This contains a brilliant suggestion from an Arsenal fan. There is a big market out there for Arsenal fans who need understanding from their spouses or partners during times of emotional distress. I have a domain ready. ForthrightLove.com.
A simply epic post. One which makes you laugh but also makes you consider how it might contain some element of truth. Catch up on further investigations in ”The Thursday Night Football Chronicles”.
Oladimeji Sapoloso
Burnley FC: Anomalies
Excerpts from Ted Knuston (@mixedknuts on Twitter), football statistician and founder of Statsbomb.com website:
“We open with Burnley 2015-16. That season Burnley won the Championship, finishing with 93 pts, 72 goals, +37 in goal difference. Burnley’s opponents shot 14.4 times per game. Even with expected goals figures (xG) of +.20 a game, they should still finish mid-table.
This is an early indication that Mr. Dyche may weigh the same as a duck.
Moving on, they somehow managed to stay in the Premier League last season, which in and of itself is a minor miracle, but the home form is particularly suspicious, resembling that of a Champions League club. However, this season is conclusive proof.
Dyche’s mighty Clarets sit 6th. in the EPL table with +4 goal difference. *
Suspicious? Witches!
Burnley shoot 8.9 times a match.
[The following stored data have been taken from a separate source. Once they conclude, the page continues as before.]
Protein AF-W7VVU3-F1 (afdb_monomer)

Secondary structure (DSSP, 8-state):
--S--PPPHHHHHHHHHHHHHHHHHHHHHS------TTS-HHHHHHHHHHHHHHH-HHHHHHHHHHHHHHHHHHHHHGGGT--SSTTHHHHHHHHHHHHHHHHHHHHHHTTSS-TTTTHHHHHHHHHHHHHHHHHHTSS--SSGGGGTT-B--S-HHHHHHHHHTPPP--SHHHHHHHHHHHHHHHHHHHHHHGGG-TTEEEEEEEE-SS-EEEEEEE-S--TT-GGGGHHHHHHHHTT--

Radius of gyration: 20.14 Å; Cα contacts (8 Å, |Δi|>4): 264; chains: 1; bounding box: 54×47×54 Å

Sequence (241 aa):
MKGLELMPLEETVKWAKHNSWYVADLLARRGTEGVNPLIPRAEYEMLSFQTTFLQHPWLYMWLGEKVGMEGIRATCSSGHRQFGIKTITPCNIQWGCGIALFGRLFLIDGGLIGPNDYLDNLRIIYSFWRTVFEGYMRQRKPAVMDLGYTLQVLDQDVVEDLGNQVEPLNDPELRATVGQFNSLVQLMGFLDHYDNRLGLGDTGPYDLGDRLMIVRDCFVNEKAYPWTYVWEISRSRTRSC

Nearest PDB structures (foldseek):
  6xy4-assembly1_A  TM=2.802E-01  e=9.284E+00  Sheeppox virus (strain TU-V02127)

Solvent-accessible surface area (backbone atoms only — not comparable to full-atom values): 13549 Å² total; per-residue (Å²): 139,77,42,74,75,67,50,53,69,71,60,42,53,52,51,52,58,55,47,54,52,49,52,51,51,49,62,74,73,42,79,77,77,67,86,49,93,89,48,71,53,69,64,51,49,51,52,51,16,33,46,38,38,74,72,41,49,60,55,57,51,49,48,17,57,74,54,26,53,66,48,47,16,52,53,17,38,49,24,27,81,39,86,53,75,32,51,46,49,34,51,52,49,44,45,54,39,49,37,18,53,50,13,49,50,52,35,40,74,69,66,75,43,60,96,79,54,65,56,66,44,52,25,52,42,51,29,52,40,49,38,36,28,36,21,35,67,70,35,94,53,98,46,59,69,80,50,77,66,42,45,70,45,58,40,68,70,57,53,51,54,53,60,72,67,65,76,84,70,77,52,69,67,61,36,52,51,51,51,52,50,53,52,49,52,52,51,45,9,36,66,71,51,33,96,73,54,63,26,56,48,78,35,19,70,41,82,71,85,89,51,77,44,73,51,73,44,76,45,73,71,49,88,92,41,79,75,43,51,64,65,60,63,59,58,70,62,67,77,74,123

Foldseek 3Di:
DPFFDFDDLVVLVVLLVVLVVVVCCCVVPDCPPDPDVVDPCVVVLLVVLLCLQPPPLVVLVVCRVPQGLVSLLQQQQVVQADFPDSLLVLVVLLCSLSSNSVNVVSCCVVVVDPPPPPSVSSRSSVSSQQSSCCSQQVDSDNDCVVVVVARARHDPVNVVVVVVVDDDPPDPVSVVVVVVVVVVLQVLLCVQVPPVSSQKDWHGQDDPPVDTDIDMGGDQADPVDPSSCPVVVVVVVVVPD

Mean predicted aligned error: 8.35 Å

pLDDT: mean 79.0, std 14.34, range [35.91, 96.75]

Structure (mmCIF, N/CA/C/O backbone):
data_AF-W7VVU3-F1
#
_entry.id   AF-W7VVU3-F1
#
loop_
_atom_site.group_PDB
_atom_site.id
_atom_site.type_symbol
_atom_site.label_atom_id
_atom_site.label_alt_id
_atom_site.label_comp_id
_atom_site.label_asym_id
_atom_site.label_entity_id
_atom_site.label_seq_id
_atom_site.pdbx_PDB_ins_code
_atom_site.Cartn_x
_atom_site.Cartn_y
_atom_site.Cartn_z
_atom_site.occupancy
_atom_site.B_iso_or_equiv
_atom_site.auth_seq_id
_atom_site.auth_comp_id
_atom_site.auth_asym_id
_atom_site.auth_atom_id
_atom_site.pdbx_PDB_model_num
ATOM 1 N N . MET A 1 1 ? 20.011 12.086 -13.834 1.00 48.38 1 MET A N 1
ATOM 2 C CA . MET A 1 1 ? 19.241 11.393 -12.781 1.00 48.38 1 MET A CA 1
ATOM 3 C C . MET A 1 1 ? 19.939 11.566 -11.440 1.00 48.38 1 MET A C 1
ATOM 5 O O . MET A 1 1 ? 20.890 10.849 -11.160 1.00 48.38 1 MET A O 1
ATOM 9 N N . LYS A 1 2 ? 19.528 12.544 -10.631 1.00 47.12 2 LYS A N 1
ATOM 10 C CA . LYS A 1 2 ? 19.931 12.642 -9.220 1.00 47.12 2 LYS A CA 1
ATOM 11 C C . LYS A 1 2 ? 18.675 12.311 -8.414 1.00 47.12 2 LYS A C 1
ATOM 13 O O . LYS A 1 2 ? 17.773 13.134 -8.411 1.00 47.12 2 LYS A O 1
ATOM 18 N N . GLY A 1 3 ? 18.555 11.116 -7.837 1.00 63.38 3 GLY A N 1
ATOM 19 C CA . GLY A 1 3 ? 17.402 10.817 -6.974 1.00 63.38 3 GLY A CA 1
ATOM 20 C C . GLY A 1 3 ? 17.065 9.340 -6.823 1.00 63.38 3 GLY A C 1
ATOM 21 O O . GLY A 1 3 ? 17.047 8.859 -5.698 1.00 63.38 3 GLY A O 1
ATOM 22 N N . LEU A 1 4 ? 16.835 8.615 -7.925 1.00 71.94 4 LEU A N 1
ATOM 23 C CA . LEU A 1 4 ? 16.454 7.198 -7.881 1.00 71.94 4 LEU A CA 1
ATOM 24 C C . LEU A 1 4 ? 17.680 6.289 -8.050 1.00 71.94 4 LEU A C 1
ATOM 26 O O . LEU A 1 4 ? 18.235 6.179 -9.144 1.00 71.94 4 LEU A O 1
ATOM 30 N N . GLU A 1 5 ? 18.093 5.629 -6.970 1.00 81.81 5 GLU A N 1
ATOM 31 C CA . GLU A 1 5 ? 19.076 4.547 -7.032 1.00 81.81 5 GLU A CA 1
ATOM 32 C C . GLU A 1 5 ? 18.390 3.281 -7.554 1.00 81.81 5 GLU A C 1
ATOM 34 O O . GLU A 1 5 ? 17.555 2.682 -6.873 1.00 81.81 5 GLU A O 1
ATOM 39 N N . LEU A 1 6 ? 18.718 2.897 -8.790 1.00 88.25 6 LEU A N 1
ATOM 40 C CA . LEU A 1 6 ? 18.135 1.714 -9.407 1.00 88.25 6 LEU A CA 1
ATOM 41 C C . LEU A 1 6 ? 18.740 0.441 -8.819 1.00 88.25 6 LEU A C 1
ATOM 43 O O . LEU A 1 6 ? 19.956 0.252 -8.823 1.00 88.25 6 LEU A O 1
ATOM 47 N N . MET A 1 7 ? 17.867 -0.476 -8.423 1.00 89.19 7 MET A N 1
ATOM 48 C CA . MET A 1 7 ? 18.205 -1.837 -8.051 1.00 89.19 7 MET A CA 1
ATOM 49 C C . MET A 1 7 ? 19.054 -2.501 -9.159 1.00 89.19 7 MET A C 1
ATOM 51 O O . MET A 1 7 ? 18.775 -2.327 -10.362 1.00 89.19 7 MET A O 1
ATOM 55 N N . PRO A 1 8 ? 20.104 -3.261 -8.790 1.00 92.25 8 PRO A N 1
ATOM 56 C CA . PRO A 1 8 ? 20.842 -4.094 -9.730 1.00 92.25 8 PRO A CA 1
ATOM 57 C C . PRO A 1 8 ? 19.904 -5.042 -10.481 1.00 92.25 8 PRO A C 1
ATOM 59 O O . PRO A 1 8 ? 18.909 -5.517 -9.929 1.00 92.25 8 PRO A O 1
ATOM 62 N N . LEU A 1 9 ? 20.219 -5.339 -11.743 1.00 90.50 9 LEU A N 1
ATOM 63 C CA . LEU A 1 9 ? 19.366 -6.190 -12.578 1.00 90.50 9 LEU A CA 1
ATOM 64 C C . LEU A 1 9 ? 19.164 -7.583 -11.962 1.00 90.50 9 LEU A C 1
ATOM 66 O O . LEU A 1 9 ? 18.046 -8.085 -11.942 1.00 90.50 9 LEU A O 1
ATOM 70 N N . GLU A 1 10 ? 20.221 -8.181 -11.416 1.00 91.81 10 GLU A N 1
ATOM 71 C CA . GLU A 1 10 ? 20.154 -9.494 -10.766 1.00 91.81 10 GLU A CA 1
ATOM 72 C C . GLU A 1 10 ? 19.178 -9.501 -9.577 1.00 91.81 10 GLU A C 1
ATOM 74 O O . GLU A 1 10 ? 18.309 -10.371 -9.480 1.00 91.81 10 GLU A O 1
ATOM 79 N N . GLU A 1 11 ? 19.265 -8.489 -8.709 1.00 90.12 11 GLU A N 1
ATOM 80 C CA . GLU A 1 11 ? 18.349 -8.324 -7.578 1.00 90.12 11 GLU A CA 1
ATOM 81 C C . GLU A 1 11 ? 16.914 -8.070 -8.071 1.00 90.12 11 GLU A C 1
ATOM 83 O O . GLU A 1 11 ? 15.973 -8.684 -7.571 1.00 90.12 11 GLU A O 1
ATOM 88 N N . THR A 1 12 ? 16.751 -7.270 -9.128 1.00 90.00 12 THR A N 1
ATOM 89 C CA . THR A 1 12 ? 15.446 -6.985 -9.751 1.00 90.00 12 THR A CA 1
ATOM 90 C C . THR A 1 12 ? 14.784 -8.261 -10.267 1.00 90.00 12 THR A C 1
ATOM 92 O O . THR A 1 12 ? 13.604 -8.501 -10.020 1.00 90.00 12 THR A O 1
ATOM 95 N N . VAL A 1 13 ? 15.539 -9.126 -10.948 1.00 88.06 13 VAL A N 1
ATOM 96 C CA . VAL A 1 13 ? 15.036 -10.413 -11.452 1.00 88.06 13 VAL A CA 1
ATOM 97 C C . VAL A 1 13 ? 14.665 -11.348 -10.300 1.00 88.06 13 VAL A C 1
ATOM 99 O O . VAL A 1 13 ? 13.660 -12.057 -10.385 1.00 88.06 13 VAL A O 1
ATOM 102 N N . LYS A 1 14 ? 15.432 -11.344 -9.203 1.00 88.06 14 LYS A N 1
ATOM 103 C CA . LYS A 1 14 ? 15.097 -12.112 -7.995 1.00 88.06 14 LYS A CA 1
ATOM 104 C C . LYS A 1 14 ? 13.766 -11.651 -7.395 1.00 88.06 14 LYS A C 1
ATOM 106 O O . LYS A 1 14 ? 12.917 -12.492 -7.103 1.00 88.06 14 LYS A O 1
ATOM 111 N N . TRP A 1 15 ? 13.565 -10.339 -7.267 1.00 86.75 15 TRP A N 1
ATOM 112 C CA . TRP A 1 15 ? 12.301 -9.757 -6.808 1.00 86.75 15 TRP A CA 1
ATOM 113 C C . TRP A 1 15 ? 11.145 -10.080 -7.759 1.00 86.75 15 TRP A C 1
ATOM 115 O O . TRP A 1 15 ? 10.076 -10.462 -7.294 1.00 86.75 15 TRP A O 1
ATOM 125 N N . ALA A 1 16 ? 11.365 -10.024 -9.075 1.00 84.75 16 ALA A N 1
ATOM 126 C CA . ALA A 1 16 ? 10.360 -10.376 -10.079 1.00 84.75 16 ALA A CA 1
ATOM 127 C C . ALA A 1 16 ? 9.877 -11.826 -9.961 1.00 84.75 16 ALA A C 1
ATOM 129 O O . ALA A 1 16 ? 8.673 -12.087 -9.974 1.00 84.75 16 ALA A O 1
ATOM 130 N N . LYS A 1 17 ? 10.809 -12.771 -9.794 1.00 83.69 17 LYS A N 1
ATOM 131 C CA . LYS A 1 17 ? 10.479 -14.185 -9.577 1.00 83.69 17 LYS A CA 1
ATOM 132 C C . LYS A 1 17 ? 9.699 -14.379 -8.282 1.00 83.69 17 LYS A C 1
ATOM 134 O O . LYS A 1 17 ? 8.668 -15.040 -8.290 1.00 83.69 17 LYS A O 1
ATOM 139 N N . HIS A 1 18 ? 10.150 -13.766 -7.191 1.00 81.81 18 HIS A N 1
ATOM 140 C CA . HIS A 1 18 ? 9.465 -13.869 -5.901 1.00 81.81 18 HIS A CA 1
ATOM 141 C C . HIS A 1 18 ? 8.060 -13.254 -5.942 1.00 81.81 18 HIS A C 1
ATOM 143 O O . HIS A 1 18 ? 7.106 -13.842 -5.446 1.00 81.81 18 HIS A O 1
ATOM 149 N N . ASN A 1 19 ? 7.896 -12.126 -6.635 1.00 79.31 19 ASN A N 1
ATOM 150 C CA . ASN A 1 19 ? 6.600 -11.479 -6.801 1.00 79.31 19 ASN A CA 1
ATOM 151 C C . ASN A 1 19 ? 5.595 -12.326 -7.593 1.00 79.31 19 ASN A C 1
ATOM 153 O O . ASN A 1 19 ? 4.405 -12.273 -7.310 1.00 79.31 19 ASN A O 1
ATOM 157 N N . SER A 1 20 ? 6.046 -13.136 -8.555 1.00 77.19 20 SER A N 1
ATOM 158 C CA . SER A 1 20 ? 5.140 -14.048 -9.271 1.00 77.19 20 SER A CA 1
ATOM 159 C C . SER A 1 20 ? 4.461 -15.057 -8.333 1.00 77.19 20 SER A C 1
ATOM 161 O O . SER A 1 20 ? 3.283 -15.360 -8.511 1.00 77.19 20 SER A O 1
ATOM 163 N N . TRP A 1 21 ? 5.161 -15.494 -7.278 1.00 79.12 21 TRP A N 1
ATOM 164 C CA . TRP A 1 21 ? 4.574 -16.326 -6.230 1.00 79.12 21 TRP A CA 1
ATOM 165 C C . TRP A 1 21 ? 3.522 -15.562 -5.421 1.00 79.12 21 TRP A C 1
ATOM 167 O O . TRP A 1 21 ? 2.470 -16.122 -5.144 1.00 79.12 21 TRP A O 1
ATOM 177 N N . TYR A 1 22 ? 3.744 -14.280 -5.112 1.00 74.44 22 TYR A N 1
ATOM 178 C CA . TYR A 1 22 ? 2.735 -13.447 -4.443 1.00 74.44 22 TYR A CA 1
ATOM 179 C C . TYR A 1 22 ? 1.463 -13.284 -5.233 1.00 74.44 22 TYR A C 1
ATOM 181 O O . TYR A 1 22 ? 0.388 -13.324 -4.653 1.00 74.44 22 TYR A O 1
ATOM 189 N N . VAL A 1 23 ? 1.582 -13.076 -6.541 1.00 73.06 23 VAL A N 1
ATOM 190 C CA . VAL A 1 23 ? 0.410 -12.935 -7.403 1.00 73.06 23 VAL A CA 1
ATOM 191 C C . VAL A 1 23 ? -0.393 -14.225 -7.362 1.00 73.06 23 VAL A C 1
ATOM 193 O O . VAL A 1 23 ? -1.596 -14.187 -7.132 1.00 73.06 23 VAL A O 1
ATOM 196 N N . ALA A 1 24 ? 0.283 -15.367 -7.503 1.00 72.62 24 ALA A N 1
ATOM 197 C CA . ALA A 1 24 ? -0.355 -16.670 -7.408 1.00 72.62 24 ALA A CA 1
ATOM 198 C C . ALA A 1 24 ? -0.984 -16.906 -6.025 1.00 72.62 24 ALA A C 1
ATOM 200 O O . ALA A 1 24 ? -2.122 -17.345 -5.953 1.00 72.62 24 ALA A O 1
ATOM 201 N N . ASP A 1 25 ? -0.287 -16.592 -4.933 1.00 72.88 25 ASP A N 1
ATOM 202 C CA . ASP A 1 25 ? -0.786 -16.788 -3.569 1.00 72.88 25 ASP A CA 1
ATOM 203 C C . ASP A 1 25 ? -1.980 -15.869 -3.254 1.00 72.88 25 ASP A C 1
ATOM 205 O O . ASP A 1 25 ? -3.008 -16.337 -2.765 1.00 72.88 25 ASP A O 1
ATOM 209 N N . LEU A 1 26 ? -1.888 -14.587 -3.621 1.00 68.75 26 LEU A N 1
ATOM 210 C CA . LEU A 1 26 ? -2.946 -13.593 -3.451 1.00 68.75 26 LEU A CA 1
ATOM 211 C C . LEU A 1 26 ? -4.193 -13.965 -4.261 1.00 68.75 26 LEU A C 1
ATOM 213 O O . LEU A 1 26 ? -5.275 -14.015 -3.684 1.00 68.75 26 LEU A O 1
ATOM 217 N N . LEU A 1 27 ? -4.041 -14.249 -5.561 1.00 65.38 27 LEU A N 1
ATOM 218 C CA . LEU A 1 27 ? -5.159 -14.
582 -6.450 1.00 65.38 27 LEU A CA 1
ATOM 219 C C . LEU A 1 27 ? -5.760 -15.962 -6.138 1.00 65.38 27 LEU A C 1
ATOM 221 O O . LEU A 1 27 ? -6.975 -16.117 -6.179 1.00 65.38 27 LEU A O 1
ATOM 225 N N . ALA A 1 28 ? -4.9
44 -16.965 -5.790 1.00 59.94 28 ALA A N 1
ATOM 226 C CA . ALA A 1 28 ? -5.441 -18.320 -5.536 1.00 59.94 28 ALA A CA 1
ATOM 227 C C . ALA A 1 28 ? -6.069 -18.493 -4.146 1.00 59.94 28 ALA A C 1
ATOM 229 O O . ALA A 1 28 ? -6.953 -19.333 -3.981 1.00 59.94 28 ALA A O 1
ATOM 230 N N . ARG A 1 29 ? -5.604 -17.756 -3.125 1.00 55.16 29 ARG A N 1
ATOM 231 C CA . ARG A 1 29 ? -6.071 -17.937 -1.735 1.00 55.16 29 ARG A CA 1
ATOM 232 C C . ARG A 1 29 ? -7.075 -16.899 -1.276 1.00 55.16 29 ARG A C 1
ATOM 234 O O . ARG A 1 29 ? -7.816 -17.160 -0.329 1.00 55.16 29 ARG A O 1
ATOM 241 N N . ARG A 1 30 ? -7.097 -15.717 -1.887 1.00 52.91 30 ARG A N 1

Their opponents shoot 20.7!
Burnley’s xG in attack is .66. In defence? 1.54! (And yet they sit in 6th) when the statistical laws of the universe says this is IM-possible. And SINCE it’s impossible and yet we can see it with our very eyes, the only other conclusion is witchcraft.
Sean Dyche must be a warlock!
We therefore demand he be weighed next to a duck, tossed in the bog to see if he floats, and burned for crimes against football.”
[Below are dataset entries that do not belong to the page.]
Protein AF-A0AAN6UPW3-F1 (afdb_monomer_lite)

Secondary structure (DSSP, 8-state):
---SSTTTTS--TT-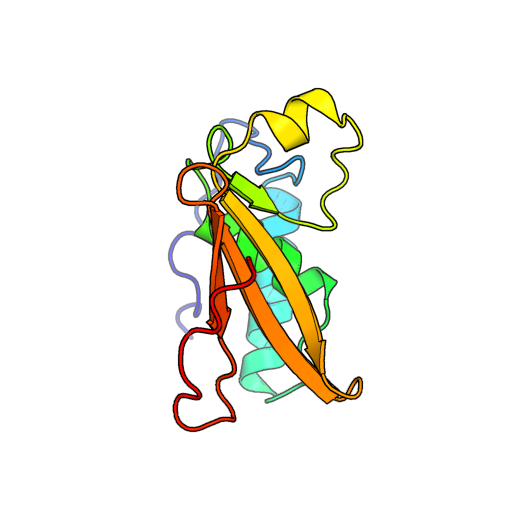-EETTEEHHHHHHHHHHHHHHHHTTPPPPHHHHHHHHHHHTTT-TTTEEETTSS---HHHHHT-SEEEEEEEETTTEEEEEEEETTTTEEEEE-TTSS--------

Sequence (121 aa):
MASLFPGLTTPRTDGETFYGVAWPTIVCSFYDLEGMIENREWLQGYDLIVALCYFLSGLEDQVYIYNTWISNSDLIASKRFWVILGTKNLSHWVLTIYDQASRSTIYFDSLRHREKETYLY

Foldseek 3Di:
DPQPDPPLPDDDPPQDDQLNHTSVNLSVLSVVVSVCVVVVHDDDPVSVLSVCSVVCPPQQQAEDEPPRPDPDPVSRVRHQKYWYWDDDVVPAIKIWIAGPVVRFIDIDGPVDDDDDGDDDD

Organism: NCBI:txid1450529

pLDDT: mean 81.67, std 13.68, range [38.38, 95.88]

Radius of gyration: 15.77 Å; chains: 1; bounding box: 30×32×46 Å

InterPro domains:
  IPR038765 Papain-like cysteine peptidase superfamily [SSF54001] (27-117)

Structure (mmCIF, N/CA/C/O backbone):
data_AF-A0AAN6UPW3-F1
#
_entry.id   AF-A0AAN6UPW3-F1
#
loop_
_atom_site.group_PDB
_atom_site.id
_atom_site.type_symbol
_atom_site.label_atom_id
_atom_site.label_alt_id
_atom_site.label_comp_id
_atom_site.label_asym_id
_atom_site.label_entity_id
_atom_site.label_seq_id
_atom_site.pdbx_PDB_ins_code
_atom_site.Cartn_x
_atom_site.Cartn_y
_atom_site.Cartn_z
_atom_site.occupancy
_atom_site.B_iso_or_equiv
_atom_site.auth_seq_id
_atom_site.auth_comp_id
_atom_site.auth_asym_id
_atom_site.auth_atom_id
_atom_site.pdbx_PDB_model_num
ATOM 1 N N . MET A 1 1 ? 7.066 -14.219 -22.719 1.00 58.19 1 MET A N 1
ATOM 2 C CA . MET A 1 1 ? 6.516 -14.567 -21.393 1.00 58.19 1 MET A CA 1
ATOM 3 C C . MET A 1 1 ? 5.127 -13.966 -21.287 1.00 58.19 1 MET A C 1
ATOM 5 O O . MET A 1 1 ? 4.881 -12.957 -21.937 1.00 58.19 1 MET A O 1
ATOM 9 N N . ALA A 1 2 ? 4.204 -14.617 -20.579 1.00 67.44 2 ALA A N 1
ATOM 10 C CA . ALA A 1 2 ? 2.952 -13.963 -20.200 1.00 67.44 2 ALA A CA 1
ATOM 11 C C . ALA A 1 2 ? 3.278 -12.953 -19.093 1.00 67.44 2 ALA A C 1
ATOM 13 O O . ALA A 1 2 ? 4.066 -13.304 -18.217 1.00 67.44 2 ALA A O 1
ATOM 14 N N . SER A 1 3 ? 2.719 -11.741 -19.157 1.00 73.94 3 SER A N 1
ATOM 15 C CA . SER A 1 3 ? 3.013 -10.715 -18.149 1.00 73.94 3 SER A CA 1
ATOM 16 C C . SER A 1 3 ? 2.615 -11.200 -16.756 1.00 73.94 3 SER A C 1
ATOM 18 O O . SER A 1 3 ? 1.556 -11.819 -16.598 1.00 73.94 3 SER A O 1
ATOM 20 N N . LEU A 1 4 ? 3.436 -10.883 -15.751 1.00 74.06 4 LEU A N 1
ATOM 21 C CA . LEU A 1 4 ? 3.139 -11.139 -14.335 1.00 74.06 4 LEU A CA 1
ATOM 22 C C . LEU A 1 4 ? 1.848 -10.454 -13.851 1.00 74.06 4 LEU A C 1
ATOM 24 O O . LEU A 1 4 ? 1.302 -10.830 -12.813 1.00 74.06 4 LEU A O 1
ATOM 28 N N . PHE A 1 5 ? 1.333 -9.488 -14.613 1.00 76.81 5 PHE A N 1
ATOM 29 C CA . PHE A 1 5 ? 0.187 -8.665 -14.246 1.00 76.81 5 PHE A CA 1
ATOM 30 C C . PHE A 1 5 ? -0.915 -8.723 -15.317 1.00 76.81 5 PHE A C 1
ATOM 32 O O . PHE A 1 5 ? -1.118 -7.781 -16.095 1.00 76.81 5 PHE A O 1
ATOM 39 N N . PRO A 1 6 ? -1.641 -9.852 -15.394 1.00 65.88 6 PRO A N 1
ATOM 40 C CA . PRO A 1 6 ? -2.691 -10.040 -16.384 1.00 65.88 6 PRO A CA 1
ATOM 41 C C . PRO A 1 6 ? -3.810 -9.008 -16.180 1.00 65.88 6 PRO A C 1
ATOM 43 O O . PRO A 1 6 ? -4.390 -8.911 -15.104 1.00 65.88 6 PRO A O 1
ATOM 46 N N . GLY A 1 7 ? -4.121 -8.241 -17.229 1.00 68.69 7 GLY A N 1
ATOM 47 C CA . GLY A 1 7 ? -5.170 -7.212 -17.212 1.00 68.69 7 GLY A CA 1
ATOM 48 C C . GLY A 1 7 ? -4.663 -5.771 -17.324 1.00 68.69 7 GLY A C 1
ATOM 49 O O . GLY A 1 7 ? -5.432 -4.907 -17.733 1.00 68.69 7 GLY A O 1
ATOM 50 N N . LEU A 1 8 ? -3.374 -5.507 -17.078 1.00 68.38 8 LEU A N 1
ATOM 51 C CA . LEU A 1 8 ? -2.784 -4.168 -17.271 1.00 68.38 8 LEU A CA 1
ATOM 52 C C . LEU A 1 8 ? -2.639 -3.761 -18.741 1.00 68.38 8 LEU A C 1
ATOM 54 O O . LEU A 1 8 ? -2.662 -2.581 -19.073 1.00 68.38 8 LEU A O 1
ATOM 58 N N . THR A 1 9 ? -2.518 -4.736 -19.639 1.00 62.84 9 THR A N 1
ATOM 59 C CA . THR A 1 9 ? -2.399 -4.502 -21.085 1.00 62.84 9 THR A CA 1
ATOM 60 C C . THR A 1 9 ? -3.735 -4.215 -21.761 1.00 62.84 9 THR A C 1
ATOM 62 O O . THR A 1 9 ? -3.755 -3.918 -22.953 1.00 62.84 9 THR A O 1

Awkward. Insane. Ridiculous.
At the start of last season, Burnley was in my relegation list because I refused to give them the benefit of the doubt. Personally, I didn’t think they were convincing. Then they altogether abandoned any hopes of getting points on the road. I had Gray for the first few weeks on my FPL, but shipped him out a couple of weeks after the Liverpool.
The year they won the Championship they finished with 15 draws, six of them 0-0s. Even the games they lost were by 1 goal margins. They were (and still are) under the cosh most games. As at the time of writing, they have faced 55 shots! Only Everton and Palace have faced more.
They’ve conceded 9 goals from those shots and only Man United (13.2%) boast a better percentage of shots conceded led to goals (16.4%)
At the turn of the year, the league average for men getting between shot and goal (for 5+ players) was 4.37%. Second place for this stat was Middlesbrough at 8.3% Burnley’s was 16.67. Extremely fascinating.
So how do they do it?
Burnley play a very deep defensive line, even at home. They play a tight, narrow 4-4-1-1 with room to shoot between the two front men and the midfield, allowing them to get their blocks in with 8 players behind the ball.
They utilize a defensive technique called “frame-squeezing” in which the two centre-backs position themselves in such a way that shots faced are funnelled generally in a direction straight at the goalkeeper. Most of the shots/goals conceded are generally through the middle of the goal. The number 5 and 6 defenders also drop off further to provide cover behind the keeper and put in additional goal-line clearances if need be.
Because they sit so deep and narrow, they force opponents to cross from deep and then get their clearances in. It’s no surprise then, that Tarkowski and Mee lead the league in blocks and clearances.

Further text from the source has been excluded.